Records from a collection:
^^^^
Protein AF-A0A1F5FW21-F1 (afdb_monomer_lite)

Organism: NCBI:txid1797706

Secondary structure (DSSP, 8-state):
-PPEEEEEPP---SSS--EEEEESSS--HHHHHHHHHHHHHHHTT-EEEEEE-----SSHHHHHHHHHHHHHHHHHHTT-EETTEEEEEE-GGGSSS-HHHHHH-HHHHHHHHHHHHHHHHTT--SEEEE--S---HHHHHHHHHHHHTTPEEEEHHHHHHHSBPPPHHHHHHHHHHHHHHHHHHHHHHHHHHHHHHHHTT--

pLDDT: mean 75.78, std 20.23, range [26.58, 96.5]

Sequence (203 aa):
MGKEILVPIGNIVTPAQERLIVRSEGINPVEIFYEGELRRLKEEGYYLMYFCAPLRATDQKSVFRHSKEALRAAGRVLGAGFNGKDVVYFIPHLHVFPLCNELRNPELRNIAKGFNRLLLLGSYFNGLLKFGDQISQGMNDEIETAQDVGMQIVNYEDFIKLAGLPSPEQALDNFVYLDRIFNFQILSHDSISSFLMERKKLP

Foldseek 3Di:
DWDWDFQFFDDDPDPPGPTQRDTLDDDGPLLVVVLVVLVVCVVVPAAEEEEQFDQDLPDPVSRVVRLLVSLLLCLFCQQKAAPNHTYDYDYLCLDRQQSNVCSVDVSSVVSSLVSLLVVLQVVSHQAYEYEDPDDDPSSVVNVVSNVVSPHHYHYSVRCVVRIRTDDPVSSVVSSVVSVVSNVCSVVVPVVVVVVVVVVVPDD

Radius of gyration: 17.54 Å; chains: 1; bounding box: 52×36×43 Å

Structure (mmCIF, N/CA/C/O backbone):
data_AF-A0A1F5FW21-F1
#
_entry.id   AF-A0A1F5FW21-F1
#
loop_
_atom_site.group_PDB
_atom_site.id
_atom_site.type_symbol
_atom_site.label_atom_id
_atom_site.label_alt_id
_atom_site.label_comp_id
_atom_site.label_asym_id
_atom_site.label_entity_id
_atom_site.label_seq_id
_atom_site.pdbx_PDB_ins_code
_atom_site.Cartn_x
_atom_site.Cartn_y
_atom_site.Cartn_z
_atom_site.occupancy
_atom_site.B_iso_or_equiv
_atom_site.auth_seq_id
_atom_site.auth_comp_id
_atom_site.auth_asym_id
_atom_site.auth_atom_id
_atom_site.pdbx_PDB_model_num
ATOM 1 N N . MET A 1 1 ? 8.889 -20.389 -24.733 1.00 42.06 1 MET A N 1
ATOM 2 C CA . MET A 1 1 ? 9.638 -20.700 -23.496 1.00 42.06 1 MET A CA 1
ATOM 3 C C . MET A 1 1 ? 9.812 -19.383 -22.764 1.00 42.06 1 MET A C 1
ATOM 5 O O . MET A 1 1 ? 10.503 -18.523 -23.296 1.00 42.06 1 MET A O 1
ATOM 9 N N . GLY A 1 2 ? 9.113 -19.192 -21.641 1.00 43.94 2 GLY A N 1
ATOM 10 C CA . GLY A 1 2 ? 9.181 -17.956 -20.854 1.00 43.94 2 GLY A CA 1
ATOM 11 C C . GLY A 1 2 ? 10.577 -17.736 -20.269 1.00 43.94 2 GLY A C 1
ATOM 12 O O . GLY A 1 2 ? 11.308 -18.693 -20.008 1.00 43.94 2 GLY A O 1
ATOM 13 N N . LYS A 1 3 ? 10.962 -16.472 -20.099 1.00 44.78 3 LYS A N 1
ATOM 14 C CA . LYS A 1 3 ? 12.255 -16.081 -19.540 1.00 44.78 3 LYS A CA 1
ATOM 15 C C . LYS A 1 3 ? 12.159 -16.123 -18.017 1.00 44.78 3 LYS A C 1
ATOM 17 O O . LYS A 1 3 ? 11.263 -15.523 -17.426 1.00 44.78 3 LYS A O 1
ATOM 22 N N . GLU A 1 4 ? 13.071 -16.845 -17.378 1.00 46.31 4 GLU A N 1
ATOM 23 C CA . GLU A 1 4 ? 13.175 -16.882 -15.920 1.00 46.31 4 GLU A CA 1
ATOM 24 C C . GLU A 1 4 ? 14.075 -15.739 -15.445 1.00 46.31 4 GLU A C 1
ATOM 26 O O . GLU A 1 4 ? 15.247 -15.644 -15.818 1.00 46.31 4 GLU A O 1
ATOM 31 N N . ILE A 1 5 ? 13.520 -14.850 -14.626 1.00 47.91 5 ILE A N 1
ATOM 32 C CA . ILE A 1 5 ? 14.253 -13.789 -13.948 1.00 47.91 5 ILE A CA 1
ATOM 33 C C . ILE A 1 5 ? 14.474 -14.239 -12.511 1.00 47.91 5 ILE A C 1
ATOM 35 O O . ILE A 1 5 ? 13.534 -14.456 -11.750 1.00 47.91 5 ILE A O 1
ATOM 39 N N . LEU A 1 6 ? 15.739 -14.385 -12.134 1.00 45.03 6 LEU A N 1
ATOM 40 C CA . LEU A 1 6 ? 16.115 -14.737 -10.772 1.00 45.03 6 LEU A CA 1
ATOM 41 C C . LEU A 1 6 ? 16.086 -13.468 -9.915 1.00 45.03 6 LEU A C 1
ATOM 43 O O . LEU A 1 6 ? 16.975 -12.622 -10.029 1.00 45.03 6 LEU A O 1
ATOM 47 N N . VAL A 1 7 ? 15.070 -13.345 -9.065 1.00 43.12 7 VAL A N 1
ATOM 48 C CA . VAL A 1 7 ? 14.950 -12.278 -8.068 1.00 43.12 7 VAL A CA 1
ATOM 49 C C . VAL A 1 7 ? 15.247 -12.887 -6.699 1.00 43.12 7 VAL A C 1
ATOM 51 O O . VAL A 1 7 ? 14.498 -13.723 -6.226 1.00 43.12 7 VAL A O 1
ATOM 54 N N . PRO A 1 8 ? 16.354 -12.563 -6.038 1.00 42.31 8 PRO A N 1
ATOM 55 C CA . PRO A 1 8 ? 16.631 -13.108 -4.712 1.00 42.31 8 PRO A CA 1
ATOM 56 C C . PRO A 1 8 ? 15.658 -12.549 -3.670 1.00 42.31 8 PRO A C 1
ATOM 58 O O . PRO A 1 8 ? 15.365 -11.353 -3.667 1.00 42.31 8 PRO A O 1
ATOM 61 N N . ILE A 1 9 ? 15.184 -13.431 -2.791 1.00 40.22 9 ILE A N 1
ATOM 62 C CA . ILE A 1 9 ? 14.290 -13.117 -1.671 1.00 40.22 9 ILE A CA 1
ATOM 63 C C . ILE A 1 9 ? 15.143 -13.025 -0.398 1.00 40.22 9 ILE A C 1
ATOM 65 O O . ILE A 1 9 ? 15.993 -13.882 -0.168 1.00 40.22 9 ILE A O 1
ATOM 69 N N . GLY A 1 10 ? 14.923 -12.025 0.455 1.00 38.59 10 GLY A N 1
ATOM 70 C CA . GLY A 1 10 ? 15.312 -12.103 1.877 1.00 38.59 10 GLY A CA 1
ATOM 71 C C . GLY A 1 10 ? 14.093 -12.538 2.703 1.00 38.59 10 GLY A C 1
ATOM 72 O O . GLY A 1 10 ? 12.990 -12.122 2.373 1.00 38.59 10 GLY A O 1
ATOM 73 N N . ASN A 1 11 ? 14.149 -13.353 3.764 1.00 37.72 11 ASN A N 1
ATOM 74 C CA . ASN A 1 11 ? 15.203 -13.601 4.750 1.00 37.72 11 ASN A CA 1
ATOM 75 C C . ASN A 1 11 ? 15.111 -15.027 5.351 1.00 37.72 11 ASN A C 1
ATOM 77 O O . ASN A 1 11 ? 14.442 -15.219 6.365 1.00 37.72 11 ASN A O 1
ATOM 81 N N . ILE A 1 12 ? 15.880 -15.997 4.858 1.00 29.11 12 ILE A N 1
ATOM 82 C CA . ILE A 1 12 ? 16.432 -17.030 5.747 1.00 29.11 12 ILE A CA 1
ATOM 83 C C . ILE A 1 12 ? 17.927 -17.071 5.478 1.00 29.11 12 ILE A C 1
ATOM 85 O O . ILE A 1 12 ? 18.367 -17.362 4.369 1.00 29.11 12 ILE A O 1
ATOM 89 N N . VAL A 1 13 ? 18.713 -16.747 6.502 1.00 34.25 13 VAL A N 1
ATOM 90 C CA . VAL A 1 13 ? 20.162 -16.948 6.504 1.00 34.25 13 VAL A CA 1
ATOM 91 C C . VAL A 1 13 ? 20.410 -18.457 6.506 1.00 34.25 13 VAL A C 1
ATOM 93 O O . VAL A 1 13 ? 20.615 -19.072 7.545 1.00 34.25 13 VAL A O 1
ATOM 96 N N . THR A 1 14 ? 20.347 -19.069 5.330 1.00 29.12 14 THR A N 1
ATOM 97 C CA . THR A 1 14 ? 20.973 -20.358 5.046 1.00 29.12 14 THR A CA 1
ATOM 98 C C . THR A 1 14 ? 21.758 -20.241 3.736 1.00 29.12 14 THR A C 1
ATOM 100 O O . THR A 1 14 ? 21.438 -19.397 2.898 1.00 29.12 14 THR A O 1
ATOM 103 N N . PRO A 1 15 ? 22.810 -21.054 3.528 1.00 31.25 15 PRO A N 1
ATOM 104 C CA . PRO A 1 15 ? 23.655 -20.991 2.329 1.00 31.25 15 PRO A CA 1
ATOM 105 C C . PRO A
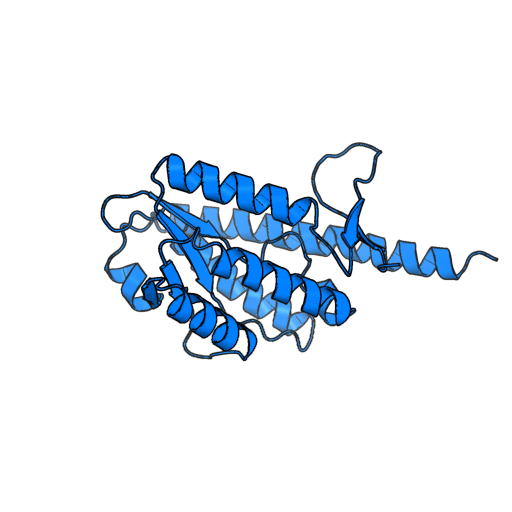 1 15 ? 22.923 -21.310 1.013 1.00 31.25 15 PRO A C 1
ATOM 107 O O . PRO A 1 15 ? 23.500 -21.166 -0.064 1.00 31.25 15 PRO A O 1
ATOM 110 N N . ALA A 1 16 ? 21.663 -21.741 1.077 1.00 32.06 16 ALA A N 1
ATOM 111 C CA . ALA A 1 16 ? 20.803 -21.893 -0.080 1.00 32.06 16 ALA A CA 1
ATOM 112 C C . ALA A 1 16 ? 20.138 -20.543 -0.374 1.00 32.06 16 ALA A C 1
ATOM 114 O O . ALA A 1 16 ? 19.113 -20.197 0.199 1.00 32.06 16 ALA A O 1
ATOM 115 N N . GLN A 1 17 ? 20.750 -19.757 -1.260 1.00 40.66 17 GLN A N 1
ATOM 116 C CA . GLN A 1 17 ? 20.114 -18.575 -1.837 1.00 40.66 17 GLN A CA 1
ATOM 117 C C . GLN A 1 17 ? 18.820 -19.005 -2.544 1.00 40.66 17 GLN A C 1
^^^^
» **WORK INSTRUCTION**: Word for word, restate the entries from the first line to the line that has "ATOM 11 C C", both included, and nothing else.

» **COMPLETED EXERCISE**:
Protein AF-A0A1F5FW21-F1 (afdb_monomer_lite)

Organism: NCBI:txid1797706

Secondary structure (DSSP, 8-state):
-PPEEEEEPP---SSS--EEEEESSS--HHHHHHHHHHHHHHHTT-EEEEEE-----SSHHHHHHHHHHHHHHHHHHTT-EETTEEEEEE-GGGSSS-HHHHHH-HHHHHHHHHHHHHHHHTT--SEEEE--S---HHHHHHHHHHHHTTPEEEEHHHHHHHSBPPPHHHHHHHHHHHHHHHHHHHHHHHHHHHHHHHHTT--

pLDDT: mean 75.78, std 20.23, range [26.58, 96.5]

Sequence (203 aa):
MGKEILVPIGNIVTPAQERLIVRSEGINPVEIFYEGELRRLKEEGYYLMYFCAPLRATDQKSVFRHSKEALRAAGRVLGAGFNGKDVVYFIPHLHVFPLCNELRNPELRNIAKGFNRLLLLGSYFNGLLKFGDQISQGMNDEIETAQDVGMQIVNYEDFIKLAGLPSPEQALDNFVYLDRIFNFQILSHDSISSFLMERKKLP

Foldseek 3Di:
DWDWDFQFFDDDPDPPGPTQRDTLDDDGPLLVVVLVVLVVCVVVPAAEEEEQFDQDLPDPVSRVVRLLVSLLLCLFCQQKAAPNHTYDYDYLCLDRQQSNVCSVDVSSVVSSLVSLLVVLQVVSHQAYEYEDPDDDPSSVVNVVSNVVSPHHYHYSVRCVVRIRTDDPVSSVVSSVVSVVSNVCSVVVPVVVVVVVVVVVPDD

Radius of gyration: 17.54 Å; chains: 1; bounding box: 52×36×43 Å

Structure (mmCIF, N/CA/C/O backbone):
data_AF-A0A1F5FW21-F1
#
_entry.id   AF-A0A1F5FW21-F1
#
loop_
_atom_site.group_PDB
_atom_site.id
_atom_site.type_symbol
_atom_site.label_atom_id
_atom_site.label_alt_id
_atom_site.label_comp_id
_atom_site.label_asym_id
_atom_site.label_entity_id
_atom_site.label_seq_id
_atom_site.pdbx_PDB_ins_code
_atom_site.Cartn_x
_atom_site.Cartn_y
_atom_site.Cartn_z
_atom_site.occupancy
_atom_site.B_iso_or_equiv
_atom_site.auth_seq_id
_atom_site.auth_comp_id
_atom_site.auth_asym_id
_atom_site.auth_atom_id
_atom_site.pdbx_PDB_model_num
ATOM 1 N N . MET A 1 1 ? 8.889 -20.389 -24.733 1.00 42.06 1 MET A N 1
ATOM 2 C CA . MET A 1 1 ? 9.638 -20.700 -23.496 1.00 42.06 1 MET A CA 1
ATOM 3 C C . MET A 1 1 ? 9.812 -19.383 -22.764 1.00 42.06 1 MET A C 1
ATOM 5 O O . MET A 1 1 ? 10.503 -18.523 -23.296 1.00 42.06 1 MET A O 1
ATOM 9 N N . GLY A 1 2 ? 9.113 -19.192 -21.641 1.00 43.94 2 GLY A N 1
ATOM 10 C CA . GLY A 1 2 ? 9.181 -17.956 -20.854 1.00 43.94 2 GLY A CA 1
ATOM 11 C C . GLY A 1 2 ? 10.577 -17.736 -20.269 1.00 43.94 2 GLY A C 1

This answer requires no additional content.